[Exercise aim]
Give back exactly the lines of the data below, starting with the line that has "ATOM 180 O O" and going on through the line that has "ATOM 215 O O".

=-=-=-=-=

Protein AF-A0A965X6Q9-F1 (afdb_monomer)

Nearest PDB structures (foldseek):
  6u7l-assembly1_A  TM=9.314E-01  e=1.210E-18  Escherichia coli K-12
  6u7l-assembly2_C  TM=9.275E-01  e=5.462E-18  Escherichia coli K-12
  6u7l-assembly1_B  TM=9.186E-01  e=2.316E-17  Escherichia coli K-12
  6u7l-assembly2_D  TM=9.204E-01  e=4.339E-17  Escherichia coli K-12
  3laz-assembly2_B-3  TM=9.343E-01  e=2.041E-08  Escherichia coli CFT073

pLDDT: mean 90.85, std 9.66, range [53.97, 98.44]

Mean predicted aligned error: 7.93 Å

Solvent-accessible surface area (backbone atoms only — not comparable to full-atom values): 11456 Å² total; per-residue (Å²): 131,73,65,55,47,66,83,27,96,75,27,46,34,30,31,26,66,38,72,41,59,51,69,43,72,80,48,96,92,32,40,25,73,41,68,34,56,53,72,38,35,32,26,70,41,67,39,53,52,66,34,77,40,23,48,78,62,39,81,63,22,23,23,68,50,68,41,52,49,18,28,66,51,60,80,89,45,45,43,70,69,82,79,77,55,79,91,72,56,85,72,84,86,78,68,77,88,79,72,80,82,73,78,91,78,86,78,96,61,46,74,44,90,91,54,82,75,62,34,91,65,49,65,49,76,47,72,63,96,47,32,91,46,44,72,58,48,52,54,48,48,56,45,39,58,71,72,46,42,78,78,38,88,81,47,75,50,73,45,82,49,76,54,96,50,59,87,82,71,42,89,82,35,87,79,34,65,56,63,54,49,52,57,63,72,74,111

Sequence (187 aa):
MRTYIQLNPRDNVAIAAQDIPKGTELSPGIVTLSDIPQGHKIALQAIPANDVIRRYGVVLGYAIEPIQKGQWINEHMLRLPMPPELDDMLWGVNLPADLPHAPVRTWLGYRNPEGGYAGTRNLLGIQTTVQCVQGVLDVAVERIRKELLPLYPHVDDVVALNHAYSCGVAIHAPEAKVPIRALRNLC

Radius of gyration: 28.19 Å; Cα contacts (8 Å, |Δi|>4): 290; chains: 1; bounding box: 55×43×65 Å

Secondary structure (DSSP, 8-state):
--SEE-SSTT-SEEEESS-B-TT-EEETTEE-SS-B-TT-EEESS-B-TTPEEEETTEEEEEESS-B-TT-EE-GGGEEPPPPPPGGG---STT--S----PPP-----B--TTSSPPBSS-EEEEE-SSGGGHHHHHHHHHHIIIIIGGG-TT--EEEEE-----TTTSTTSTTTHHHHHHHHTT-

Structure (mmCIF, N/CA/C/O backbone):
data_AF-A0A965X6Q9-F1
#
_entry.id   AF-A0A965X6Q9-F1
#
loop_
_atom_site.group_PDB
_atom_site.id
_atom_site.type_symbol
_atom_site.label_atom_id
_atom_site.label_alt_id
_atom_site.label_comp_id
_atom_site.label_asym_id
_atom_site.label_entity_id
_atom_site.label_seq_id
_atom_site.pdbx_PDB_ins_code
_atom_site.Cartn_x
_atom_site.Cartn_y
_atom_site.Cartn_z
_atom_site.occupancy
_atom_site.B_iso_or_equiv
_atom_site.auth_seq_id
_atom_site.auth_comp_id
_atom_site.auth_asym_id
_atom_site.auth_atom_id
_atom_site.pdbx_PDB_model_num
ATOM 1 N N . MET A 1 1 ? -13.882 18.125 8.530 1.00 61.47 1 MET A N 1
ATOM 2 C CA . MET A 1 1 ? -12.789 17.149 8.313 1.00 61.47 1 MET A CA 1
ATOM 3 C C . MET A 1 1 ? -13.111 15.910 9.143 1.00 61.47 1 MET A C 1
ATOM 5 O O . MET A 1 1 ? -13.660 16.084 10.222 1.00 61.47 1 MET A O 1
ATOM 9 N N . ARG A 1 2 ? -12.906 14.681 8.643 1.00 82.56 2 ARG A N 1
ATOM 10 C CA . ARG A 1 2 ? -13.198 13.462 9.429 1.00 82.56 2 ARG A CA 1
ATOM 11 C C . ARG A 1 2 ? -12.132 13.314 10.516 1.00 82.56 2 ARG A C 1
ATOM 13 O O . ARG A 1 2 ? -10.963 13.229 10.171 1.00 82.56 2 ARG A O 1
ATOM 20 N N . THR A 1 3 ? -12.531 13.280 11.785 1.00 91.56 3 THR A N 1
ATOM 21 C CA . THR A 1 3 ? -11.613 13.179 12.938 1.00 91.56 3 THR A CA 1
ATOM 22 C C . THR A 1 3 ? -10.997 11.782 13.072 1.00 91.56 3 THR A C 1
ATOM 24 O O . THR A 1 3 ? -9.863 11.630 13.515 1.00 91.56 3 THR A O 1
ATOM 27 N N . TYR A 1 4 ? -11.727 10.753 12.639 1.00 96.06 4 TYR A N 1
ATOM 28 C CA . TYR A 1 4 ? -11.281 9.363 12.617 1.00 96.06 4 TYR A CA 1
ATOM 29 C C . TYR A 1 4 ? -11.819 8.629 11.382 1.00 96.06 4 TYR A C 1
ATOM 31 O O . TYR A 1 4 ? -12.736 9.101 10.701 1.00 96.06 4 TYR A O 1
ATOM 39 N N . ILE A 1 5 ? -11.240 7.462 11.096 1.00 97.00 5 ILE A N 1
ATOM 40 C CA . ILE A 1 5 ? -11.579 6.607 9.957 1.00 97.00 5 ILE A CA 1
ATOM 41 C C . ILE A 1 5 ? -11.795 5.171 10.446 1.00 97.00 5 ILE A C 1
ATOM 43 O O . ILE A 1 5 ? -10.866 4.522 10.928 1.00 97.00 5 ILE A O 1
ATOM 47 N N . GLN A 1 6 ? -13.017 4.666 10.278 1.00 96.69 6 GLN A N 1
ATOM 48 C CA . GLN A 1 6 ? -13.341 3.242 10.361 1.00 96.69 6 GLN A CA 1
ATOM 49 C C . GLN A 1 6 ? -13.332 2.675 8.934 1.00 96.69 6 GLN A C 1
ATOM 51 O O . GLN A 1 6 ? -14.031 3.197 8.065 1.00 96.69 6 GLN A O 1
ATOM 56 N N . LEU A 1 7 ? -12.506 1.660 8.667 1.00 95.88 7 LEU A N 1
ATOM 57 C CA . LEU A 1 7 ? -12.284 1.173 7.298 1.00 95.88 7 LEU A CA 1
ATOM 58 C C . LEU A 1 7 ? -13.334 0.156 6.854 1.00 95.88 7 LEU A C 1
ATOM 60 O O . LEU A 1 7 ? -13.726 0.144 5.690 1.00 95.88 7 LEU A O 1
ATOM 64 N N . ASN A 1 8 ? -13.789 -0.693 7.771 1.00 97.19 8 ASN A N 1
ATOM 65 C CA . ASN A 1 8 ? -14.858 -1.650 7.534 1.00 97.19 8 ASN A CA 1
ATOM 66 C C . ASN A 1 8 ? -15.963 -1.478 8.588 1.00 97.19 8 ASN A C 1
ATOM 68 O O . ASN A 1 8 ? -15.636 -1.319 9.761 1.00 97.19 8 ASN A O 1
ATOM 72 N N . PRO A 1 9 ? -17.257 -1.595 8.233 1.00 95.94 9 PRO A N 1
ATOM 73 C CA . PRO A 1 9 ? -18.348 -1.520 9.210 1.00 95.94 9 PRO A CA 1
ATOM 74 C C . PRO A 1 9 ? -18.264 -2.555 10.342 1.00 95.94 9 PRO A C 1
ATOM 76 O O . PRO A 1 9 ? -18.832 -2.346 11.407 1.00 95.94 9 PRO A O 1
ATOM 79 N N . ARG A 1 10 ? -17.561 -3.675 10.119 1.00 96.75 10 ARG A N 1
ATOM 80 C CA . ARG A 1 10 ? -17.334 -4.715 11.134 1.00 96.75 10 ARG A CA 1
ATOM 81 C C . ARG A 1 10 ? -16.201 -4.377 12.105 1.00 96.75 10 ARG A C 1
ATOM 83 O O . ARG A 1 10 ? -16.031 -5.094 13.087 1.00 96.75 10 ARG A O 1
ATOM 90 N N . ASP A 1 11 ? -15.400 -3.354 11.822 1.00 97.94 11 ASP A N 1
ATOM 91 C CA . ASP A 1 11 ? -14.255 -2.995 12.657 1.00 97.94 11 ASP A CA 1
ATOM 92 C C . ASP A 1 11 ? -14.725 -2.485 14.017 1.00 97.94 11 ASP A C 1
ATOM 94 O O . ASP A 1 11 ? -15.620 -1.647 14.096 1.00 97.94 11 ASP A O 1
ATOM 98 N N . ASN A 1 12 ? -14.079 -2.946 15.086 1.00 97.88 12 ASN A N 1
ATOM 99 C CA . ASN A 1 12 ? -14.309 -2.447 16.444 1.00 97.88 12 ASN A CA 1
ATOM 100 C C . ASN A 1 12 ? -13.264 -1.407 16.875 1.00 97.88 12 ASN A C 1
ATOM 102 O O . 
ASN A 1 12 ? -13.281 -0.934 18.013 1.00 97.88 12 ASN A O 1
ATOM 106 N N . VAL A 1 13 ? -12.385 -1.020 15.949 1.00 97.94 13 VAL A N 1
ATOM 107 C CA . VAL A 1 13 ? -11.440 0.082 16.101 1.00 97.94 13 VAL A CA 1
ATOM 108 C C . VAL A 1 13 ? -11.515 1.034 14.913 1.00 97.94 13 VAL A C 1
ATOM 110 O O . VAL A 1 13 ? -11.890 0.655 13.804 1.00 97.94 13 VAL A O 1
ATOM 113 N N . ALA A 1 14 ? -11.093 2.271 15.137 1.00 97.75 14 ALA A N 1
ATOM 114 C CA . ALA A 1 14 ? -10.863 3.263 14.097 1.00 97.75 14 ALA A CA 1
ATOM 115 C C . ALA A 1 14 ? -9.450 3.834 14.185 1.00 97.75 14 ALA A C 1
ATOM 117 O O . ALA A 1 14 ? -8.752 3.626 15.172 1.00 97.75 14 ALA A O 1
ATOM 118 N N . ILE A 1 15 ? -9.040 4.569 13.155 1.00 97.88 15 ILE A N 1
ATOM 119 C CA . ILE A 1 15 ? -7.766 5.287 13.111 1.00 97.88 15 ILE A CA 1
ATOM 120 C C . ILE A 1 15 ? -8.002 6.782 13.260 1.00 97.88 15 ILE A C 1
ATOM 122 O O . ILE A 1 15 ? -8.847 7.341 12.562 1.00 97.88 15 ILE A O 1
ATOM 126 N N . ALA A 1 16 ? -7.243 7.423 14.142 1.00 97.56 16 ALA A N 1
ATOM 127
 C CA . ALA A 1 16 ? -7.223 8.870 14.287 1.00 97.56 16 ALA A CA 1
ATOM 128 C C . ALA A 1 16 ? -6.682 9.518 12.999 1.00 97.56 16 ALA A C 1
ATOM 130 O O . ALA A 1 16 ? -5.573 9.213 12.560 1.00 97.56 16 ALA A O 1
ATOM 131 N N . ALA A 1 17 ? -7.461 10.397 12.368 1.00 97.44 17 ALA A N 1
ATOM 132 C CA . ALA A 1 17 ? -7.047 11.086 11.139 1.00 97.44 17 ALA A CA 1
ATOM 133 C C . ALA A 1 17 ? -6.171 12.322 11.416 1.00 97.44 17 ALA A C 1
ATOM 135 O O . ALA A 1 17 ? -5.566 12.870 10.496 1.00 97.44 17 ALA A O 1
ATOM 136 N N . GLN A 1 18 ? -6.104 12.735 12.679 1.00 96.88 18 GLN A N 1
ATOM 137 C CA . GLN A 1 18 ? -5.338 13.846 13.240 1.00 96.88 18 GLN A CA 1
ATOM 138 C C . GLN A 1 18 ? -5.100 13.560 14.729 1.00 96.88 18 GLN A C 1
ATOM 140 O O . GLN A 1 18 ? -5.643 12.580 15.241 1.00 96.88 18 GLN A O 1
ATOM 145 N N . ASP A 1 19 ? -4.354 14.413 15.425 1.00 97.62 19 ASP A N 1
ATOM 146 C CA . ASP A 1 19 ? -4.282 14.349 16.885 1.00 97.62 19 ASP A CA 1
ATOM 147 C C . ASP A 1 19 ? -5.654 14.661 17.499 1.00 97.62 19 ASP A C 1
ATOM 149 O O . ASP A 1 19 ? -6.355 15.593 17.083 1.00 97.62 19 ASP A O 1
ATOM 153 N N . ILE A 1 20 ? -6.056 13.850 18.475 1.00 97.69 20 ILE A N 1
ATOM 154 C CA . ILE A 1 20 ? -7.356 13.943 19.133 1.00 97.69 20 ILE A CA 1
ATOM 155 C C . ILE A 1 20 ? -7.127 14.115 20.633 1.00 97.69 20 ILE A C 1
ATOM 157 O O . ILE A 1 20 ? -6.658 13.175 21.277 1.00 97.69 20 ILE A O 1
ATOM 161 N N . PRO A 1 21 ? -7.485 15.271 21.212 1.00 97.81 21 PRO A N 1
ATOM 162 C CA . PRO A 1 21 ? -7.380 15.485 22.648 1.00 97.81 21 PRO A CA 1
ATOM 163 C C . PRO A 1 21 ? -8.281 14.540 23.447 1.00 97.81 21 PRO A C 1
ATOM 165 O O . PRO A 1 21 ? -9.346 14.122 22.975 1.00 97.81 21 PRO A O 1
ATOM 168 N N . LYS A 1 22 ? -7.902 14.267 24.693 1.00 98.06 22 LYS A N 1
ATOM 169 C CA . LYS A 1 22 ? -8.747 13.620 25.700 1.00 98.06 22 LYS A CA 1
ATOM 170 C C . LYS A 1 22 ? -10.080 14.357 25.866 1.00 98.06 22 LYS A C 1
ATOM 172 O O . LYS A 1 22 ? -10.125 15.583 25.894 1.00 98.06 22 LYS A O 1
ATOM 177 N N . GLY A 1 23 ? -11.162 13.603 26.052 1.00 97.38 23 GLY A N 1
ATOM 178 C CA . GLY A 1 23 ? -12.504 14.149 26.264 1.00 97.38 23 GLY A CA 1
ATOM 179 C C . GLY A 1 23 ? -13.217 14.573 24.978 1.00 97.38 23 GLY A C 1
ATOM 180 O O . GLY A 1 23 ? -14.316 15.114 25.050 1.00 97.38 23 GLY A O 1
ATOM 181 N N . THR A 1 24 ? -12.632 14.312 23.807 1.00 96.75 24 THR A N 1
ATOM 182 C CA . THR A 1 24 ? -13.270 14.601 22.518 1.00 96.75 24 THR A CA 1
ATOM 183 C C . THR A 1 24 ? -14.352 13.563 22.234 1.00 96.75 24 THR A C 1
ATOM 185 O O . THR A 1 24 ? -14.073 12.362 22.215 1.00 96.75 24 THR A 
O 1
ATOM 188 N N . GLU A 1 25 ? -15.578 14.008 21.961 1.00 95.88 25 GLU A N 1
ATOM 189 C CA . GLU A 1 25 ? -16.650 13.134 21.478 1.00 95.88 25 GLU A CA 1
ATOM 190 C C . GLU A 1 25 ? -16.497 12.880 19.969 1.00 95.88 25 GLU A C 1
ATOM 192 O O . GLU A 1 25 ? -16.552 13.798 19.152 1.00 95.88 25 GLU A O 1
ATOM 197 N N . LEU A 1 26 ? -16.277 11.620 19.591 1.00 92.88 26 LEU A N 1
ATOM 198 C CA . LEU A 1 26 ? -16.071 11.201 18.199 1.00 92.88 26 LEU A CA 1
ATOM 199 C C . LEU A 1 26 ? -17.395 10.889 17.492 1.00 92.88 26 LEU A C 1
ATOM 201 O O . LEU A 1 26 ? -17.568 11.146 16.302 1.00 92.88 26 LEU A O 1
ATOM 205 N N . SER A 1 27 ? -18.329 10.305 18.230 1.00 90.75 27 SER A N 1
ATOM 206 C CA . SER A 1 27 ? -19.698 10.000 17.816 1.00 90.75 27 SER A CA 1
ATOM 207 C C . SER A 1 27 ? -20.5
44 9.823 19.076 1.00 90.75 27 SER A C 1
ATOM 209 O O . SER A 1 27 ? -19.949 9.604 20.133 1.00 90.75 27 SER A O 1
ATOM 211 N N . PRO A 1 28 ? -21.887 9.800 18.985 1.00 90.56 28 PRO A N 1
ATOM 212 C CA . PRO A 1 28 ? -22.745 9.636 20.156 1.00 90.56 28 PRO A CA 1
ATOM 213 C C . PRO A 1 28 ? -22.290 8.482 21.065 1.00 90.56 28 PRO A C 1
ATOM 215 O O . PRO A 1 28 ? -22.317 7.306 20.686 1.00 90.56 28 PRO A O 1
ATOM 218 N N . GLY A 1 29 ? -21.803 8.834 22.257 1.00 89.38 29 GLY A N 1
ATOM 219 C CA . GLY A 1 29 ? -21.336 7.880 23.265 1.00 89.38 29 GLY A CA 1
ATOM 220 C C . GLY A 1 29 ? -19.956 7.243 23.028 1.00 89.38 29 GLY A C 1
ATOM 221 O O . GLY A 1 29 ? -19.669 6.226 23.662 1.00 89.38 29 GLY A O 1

=-=-=-=-=

[Exercise response]
ATOM 180 O O . GLY A 1 23 ? -14.316 15.114 25.050 1.00 97.38 23 GLY A O 1
ATOM 181 N N . THR A 1 24 ? -12.632 14.312 23.807 1.00 96.75 24 THR A N 1
ATOM 182 C CA . THR A 1 24 ? -13.270 14.601 22.518 1.00 96.75 24 THR A CA 1
ATOM 183 C C . THR A 1 24 ? -14.352 13.563 22.234 1.00 96.75 24 THR A C 1
ATOM 185 O O . THR A 1 24 ? -14.073 12.362 22.215 1.00 96.75 24 THR A 
O 1
ATOM 188 N N . GLU A 1 25 ? -15.578 14.008 21.961 1.00 95.88 25 GLU A N 1
ATOM 189 C CA . GLU A 1 25 ? -16.650 13.134 21.478 1.00 95.88 25 GLU A CA 1
ATOM 190 C C . GLU A 1 25 ? -16.497 12.880 19.969 1.00 95.88 25 GLU A C 1
ATOM 192 O O . GLU A 1 25 ? -16.552 13.798 19.152 1.00 95.88 25 GLU A O 1
ATOM 197 N N . LEU A 1 26 ? -16.277 11.620 19.591 1.00 92.88 26 LEU A N 1
ATOM 198 C CA . LEU A 1 26 ? -16.071 11.201 18.199 1.00 92.88 26 LEU A CA 1
ATOM 199 C C . LEU A 1 26 ? -17.395 10.889 17.492 1.00 92.88 26 LEU A C 1
ATOM 201 O O . LEU A 1 26 ? -17.568 11.146 16.302 1.00 92.88 26 LEU A O 1
ATOM 205 N N . SER A 1 27 ? -18.329 10.305 18.230 1.00 90.75 27 SER A N 1
ATOM 206 C CA . SER A 1 27 ? -19.698 10.000 17.816 1.00 90.75 27 SER A CA 1
ATOM 207 C C . SER A 1 27 ? -20.5
44 9.823 19.076 1.00 90.75 27 SER A C 1
ATOM 209 O O . SER A 1 27 ? -19.949 9.604 20.133 1.00 90.75 27 SER A O 1
ATOM 211 N N . PRO A 1 28 ? -21.887 9.800 18.985 1.00 90.56 28 PRO A N 1
ATOM 212 C CA . PRO A 1 28 ? -22.745 9.636 20.156 1.00 90.56 28 PRO A CA 1
ATOM 213 C C . PRO A 1 28 ? -22.290 8.482 21.065 1.00 90.56 28 PRO A C 1
ATOM 215 O O . PRO A 1 28 ? -22.317 7.306 20.686 1.00 90.56 28 PRO A O 1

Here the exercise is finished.